▶ [Source information]
┌────────
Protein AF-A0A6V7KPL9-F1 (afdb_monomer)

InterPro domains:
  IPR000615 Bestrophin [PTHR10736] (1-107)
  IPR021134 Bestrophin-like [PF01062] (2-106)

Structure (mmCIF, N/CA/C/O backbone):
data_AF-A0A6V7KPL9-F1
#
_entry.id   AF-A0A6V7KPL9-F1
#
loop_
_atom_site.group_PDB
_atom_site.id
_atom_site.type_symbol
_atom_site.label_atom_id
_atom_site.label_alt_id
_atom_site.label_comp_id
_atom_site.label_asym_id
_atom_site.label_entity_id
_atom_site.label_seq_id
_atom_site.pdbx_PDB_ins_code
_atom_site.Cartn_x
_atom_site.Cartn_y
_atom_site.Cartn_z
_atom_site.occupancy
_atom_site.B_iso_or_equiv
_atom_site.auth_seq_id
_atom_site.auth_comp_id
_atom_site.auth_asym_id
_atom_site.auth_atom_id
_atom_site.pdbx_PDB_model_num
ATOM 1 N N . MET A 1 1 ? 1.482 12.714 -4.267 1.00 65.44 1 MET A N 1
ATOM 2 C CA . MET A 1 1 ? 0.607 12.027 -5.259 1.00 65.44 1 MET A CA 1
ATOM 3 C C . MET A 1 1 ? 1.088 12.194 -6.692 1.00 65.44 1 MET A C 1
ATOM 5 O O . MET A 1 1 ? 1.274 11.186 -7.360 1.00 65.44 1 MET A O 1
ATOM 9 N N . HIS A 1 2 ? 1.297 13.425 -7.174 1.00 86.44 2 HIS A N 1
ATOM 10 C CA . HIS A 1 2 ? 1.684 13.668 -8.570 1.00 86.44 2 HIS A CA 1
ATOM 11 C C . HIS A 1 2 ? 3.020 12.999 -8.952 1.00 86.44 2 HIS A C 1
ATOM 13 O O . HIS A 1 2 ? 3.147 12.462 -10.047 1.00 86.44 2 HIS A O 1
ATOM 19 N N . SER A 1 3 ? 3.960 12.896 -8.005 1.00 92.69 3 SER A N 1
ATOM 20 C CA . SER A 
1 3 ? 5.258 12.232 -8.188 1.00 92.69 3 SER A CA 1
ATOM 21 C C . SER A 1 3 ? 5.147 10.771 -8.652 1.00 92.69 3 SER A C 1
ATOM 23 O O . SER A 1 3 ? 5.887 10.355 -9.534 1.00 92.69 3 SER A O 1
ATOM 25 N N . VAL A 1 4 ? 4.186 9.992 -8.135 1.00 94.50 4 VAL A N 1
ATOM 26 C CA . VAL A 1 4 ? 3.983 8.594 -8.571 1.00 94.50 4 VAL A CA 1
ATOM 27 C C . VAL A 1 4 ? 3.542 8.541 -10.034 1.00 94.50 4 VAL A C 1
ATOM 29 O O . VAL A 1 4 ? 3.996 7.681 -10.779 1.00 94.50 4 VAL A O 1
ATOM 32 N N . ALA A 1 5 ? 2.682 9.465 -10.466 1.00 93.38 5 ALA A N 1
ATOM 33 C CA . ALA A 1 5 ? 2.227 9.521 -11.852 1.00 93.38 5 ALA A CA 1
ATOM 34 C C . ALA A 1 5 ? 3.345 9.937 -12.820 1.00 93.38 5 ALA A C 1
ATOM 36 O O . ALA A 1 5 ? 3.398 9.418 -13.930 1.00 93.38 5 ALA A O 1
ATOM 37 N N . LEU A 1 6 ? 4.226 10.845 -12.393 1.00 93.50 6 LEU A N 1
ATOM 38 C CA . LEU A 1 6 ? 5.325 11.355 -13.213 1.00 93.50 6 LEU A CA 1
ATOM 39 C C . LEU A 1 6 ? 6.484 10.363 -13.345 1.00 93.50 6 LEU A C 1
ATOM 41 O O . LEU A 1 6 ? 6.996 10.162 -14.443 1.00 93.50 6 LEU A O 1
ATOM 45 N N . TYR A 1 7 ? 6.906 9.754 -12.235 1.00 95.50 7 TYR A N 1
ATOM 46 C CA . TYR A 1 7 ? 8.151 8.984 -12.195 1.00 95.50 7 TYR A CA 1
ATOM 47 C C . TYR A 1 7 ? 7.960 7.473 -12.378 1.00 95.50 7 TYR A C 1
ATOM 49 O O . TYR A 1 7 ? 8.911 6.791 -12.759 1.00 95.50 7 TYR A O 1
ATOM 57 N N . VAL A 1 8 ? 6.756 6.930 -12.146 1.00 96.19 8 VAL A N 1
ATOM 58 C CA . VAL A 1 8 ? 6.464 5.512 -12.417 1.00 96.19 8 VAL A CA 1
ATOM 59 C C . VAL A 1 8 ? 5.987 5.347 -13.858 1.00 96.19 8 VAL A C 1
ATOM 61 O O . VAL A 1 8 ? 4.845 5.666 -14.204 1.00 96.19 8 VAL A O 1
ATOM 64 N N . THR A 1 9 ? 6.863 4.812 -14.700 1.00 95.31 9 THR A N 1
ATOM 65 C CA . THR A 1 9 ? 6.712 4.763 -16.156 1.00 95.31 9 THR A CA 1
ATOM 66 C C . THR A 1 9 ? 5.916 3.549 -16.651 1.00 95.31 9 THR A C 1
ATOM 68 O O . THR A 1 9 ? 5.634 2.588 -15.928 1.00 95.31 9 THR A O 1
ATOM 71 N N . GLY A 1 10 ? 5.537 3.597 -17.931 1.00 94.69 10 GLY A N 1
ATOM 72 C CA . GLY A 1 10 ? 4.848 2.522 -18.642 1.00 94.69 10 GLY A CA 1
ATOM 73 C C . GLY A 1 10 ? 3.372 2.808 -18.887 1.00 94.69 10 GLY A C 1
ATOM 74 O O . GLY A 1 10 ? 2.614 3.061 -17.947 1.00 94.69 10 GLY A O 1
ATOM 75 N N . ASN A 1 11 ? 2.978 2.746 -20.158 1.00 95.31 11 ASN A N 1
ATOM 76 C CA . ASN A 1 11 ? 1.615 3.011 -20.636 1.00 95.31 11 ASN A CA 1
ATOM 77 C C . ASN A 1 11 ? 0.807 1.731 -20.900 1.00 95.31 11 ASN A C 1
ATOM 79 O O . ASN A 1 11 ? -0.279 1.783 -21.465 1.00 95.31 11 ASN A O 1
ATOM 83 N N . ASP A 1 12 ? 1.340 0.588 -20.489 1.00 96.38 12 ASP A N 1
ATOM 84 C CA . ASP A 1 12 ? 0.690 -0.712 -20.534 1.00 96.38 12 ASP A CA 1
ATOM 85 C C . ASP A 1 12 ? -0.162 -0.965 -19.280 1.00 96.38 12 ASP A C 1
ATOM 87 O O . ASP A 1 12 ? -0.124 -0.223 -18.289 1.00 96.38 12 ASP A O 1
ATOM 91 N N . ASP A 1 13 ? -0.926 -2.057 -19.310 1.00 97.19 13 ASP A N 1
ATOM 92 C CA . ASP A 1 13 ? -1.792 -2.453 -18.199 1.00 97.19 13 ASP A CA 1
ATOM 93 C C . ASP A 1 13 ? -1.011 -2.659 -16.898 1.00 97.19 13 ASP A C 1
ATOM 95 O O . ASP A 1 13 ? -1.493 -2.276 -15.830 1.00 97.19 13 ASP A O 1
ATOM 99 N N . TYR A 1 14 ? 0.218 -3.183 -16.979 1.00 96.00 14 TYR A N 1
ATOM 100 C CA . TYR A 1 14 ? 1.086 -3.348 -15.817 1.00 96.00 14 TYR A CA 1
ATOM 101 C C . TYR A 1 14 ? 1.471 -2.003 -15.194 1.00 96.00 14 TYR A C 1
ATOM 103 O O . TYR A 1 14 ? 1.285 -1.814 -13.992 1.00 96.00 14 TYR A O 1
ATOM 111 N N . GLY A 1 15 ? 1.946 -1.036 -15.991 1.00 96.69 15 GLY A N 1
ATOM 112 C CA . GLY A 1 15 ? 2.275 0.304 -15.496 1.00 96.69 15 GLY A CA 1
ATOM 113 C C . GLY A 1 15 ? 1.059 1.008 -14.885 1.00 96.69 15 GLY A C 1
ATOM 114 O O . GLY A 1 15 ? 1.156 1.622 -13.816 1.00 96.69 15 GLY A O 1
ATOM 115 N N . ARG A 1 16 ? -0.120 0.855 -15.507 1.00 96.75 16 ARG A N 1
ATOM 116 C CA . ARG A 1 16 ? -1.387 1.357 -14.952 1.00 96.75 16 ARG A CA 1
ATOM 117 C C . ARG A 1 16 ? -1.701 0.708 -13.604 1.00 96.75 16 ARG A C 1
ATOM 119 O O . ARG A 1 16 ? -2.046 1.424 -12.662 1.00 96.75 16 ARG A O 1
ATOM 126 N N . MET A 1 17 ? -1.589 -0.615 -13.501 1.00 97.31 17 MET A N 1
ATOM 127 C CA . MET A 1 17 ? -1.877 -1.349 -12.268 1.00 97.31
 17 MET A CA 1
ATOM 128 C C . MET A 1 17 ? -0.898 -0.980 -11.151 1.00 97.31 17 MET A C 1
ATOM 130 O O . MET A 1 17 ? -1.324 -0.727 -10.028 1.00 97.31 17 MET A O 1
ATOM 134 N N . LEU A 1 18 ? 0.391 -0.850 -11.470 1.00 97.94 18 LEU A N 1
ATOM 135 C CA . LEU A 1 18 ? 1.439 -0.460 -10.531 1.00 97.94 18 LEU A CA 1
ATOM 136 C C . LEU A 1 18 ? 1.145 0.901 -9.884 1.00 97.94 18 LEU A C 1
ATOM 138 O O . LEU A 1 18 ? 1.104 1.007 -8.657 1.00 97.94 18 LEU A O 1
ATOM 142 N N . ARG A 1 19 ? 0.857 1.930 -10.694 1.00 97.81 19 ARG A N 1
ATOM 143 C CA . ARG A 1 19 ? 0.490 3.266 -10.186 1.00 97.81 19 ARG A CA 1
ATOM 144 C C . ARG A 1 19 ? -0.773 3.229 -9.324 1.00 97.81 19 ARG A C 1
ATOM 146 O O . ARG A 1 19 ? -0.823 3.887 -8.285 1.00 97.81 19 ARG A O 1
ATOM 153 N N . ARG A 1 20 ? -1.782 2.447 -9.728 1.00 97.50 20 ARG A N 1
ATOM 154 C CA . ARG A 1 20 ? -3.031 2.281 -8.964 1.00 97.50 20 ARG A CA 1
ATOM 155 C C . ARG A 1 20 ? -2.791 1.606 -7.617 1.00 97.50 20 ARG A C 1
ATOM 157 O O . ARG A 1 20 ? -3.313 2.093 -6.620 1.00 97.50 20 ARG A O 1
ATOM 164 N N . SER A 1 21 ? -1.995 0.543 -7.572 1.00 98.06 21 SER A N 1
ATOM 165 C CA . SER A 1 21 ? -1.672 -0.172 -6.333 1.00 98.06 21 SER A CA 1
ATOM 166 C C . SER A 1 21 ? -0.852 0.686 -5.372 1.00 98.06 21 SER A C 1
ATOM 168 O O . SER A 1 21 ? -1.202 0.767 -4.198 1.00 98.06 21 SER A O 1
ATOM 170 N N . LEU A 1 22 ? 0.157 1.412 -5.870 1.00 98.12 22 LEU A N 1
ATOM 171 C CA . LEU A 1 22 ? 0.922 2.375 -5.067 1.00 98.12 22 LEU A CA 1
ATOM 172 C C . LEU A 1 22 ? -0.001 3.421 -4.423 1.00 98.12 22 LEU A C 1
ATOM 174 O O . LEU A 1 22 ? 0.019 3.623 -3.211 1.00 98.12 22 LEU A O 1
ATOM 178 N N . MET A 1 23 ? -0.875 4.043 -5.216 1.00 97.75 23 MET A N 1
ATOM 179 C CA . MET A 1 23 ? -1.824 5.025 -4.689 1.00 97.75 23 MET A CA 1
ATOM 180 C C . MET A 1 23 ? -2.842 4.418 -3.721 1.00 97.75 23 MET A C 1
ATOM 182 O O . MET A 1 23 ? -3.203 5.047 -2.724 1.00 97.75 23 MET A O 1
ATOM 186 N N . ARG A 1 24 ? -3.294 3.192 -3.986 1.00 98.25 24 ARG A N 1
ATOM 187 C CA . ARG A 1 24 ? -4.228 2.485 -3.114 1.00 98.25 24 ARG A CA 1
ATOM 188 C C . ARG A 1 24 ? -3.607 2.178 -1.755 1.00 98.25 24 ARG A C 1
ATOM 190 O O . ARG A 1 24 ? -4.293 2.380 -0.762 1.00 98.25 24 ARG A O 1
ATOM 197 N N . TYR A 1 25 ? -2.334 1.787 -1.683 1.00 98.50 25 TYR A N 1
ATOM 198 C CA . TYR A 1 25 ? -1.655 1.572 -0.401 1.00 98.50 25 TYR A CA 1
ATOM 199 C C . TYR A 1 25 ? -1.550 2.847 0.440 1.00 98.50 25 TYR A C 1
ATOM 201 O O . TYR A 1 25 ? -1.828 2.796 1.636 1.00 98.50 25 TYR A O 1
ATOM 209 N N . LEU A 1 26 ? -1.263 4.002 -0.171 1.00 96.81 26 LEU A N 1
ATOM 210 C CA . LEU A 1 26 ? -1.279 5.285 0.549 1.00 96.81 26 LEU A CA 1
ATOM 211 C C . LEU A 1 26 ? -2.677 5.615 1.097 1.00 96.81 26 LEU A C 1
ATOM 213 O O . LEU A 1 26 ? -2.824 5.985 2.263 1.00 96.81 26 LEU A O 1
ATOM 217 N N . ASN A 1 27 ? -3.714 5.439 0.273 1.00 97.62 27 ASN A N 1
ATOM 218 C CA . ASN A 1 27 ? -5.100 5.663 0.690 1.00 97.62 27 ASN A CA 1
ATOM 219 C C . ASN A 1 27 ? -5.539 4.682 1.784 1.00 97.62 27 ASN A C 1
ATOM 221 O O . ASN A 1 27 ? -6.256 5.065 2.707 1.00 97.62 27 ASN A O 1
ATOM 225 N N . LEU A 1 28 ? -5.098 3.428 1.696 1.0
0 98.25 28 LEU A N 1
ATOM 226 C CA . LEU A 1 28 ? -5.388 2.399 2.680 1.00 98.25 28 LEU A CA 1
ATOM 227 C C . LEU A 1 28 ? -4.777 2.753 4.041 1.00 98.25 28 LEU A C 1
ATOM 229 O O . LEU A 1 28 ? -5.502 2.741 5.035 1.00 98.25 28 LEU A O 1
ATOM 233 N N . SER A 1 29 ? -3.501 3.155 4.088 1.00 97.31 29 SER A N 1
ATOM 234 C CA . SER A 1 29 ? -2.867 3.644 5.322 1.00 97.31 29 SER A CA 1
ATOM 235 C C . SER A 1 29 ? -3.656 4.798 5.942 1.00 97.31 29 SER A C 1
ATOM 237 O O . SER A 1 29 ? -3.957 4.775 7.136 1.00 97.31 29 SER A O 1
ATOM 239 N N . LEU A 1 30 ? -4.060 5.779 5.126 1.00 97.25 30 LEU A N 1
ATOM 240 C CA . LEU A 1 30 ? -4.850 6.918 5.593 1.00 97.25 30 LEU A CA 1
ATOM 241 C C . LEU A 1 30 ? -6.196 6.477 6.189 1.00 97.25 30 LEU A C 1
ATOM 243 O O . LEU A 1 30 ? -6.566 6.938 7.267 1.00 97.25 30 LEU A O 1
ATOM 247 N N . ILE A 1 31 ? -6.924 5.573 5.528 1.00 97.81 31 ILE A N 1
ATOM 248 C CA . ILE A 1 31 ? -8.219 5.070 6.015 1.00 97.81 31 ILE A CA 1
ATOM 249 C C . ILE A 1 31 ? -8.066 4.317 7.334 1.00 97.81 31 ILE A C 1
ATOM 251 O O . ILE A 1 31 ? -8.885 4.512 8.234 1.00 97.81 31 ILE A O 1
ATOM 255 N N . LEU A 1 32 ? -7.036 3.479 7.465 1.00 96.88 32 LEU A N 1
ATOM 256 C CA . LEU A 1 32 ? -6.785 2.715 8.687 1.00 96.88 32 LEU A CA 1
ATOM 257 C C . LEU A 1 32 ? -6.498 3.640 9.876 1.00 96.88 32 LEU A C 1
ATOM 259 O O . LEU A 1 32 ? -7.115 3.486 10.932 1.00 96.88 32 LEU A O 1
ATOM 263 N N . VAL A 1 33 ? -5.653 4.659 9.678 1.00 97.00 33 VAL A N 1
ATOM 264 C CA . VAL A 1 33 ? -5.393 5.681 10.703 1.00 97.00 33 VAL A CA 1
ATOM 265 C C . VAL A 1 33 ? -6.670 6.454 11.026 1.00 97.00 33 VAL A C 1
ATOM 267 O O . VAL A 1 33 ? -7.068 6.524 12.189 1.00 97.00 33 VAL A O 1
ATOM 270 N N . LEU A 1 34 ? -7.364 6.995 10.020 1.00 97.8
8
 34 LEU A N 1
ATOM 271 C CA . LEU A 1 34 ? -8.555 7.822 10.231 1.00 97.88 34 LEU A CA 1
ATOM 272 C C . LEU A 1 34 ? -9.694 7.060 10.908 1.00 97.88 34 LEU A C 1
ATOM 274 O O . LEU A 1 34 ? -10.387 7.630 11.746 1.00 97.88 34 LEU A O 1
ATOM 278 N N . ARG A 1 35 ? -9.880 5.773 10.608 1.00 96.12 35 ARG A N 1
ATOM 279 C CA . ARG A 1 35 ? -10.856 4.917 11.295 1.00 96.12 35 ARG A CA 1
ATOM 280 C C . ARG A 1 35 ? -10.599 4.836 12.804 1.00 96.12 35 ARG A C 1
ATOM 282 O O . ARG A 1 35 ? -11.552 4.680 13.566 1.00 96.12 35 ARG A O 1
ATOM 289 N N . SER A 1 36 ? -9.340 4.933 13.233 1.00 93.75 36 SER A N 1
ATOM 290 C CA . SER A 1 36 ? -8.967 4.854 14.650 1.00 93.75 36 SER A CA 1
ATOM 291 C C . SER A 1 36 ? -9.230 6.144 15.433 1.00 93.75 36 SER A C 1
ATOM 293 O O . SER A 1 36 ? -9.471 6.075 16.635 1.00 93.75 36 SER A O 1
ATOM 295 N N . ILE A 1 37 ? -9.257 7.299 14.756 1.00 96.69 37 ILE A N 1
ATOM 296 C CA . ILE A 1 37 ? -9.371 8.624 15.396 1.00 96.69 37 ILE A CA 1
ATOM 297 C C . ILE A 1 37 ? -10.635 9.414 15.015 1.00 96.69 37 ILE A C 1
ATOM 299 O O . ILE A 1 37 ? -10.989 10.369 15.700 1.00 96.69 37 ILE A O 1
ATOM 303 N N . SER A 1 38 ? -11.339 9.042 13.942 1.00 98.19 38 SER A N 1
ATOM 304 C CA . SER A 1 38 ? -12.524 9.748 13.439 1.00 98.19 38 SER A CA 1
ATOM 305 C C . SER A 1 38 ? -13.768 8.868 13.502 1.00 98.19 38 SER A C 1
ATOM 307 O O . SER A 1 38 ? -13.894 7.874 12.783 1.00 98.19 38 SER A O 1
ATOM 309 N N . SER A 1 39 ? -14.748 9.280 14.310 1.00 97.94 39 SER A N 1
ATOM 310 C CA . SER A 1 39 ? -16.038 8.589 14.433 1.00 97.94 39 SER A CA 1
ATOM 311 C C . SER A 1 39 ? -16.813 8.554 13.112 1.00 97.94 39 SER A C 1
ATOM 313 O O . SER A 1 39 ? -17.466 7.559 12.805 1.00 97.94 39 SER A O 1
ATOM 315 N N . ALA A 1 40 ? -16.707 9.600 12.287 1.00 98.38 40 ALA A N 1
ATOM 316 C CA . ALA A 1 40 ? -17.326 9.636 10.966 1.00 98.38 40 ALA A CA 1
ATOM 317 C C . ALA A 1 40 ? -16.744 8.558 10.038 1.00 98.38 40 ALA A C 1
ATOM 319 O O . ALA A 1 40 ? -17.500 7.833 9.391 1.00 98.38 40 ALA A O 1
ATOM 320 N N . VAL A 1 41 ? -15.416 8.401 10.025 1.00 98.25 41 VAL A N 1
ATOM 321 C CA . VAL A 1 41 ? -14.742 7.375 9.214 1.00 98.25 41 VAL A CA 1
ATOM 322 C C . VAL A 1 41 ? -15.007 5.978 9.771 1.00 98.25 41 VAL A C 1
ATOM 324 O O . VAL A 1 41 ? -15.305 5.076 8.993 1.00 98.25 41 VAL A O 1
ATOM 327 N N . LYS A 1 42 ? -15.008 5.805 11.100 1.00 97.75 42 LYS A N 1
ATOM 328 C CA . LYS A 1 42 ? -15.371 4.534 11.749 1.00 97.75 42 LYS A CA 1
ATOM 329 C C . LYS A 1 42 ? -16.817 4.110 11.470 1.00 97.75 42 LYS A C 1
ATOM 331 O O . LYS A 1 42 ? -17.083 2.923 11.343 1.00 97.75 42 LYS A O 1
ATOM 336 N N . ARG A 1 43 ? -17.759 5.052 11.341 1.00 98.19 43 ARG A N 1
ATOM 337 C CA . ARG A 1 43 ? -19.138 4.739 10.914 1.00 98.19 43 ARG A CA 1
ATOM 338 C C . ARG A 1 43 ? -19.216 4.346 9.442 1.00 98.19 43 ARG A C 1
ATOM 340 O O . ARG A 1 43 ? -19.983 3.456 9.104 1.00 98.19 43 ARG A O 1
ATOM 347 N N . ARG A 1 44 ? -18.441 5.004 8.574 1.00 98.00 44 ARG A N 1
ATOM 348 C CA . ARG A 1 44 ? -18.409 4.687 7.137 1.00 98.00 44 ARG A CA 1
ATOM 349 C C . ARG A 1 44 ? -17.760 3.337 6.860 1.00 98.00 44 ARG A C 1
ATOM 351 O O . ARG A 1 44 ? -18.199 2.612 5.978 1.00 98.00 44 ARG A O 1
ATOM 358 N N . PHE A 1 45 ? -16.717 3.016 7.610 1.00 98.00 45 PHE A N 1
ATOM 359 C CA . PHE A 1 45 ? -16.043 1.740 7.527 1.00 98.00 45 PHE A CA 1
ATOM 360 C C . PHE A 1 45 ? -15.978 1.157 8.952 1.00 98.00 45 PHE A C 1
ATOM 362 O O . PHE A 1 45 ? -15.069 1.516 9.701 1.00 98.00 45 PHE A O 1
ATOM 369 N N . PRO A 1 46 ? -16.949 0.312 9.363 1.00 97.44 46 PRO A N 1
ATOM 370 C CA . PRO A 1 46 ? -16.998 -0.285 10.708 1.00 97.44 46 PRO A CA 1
└────────
▶ [Task to complete]
Retype exactly the lines of the data above that fall between the line with "ATOM 225 N N" and the line with "ATOM 237 O O", inclusive, and add nothing.

▶ [Response to this exercise]
ATOM 225 N N . LEU A 1 28 ? -5.098 3.428 1.696 1.0
0 98.25 28 LEU A N 1
ATOM 226 C CA . LEU A 1 28 ? -5.388 2.399 2.680 1.00 98.25 28 LEU A CA 1
ATOM 227 C C . LEU A 1 28 ? -4.777 2.753 4.041 1.00 98.25 28 LEU A C 1
ATOM 229 O O . LEU A 1 28 ? -5.502 2.741 5.035 1.00 98.25 28 LEU A O 1
ATOM 233 N N . SER A 1 29 ? -3.501 3.155 4.088 1.00 97.31 29 SER A N 1
ATOM 234 C CA . SER A 1 29 ? -2.867 3.644 5.322 1.00 97.31 29 SER A CA 1
ATOM 235 C C . SER A 1 29 ? -3.656 4.798 5.942 1.00 97.31 29 SER A C 1
ATOM 237 O O . SER A 1 29 ? -3.957 4.775 7.136 1.00 97.31 29 SER A O 1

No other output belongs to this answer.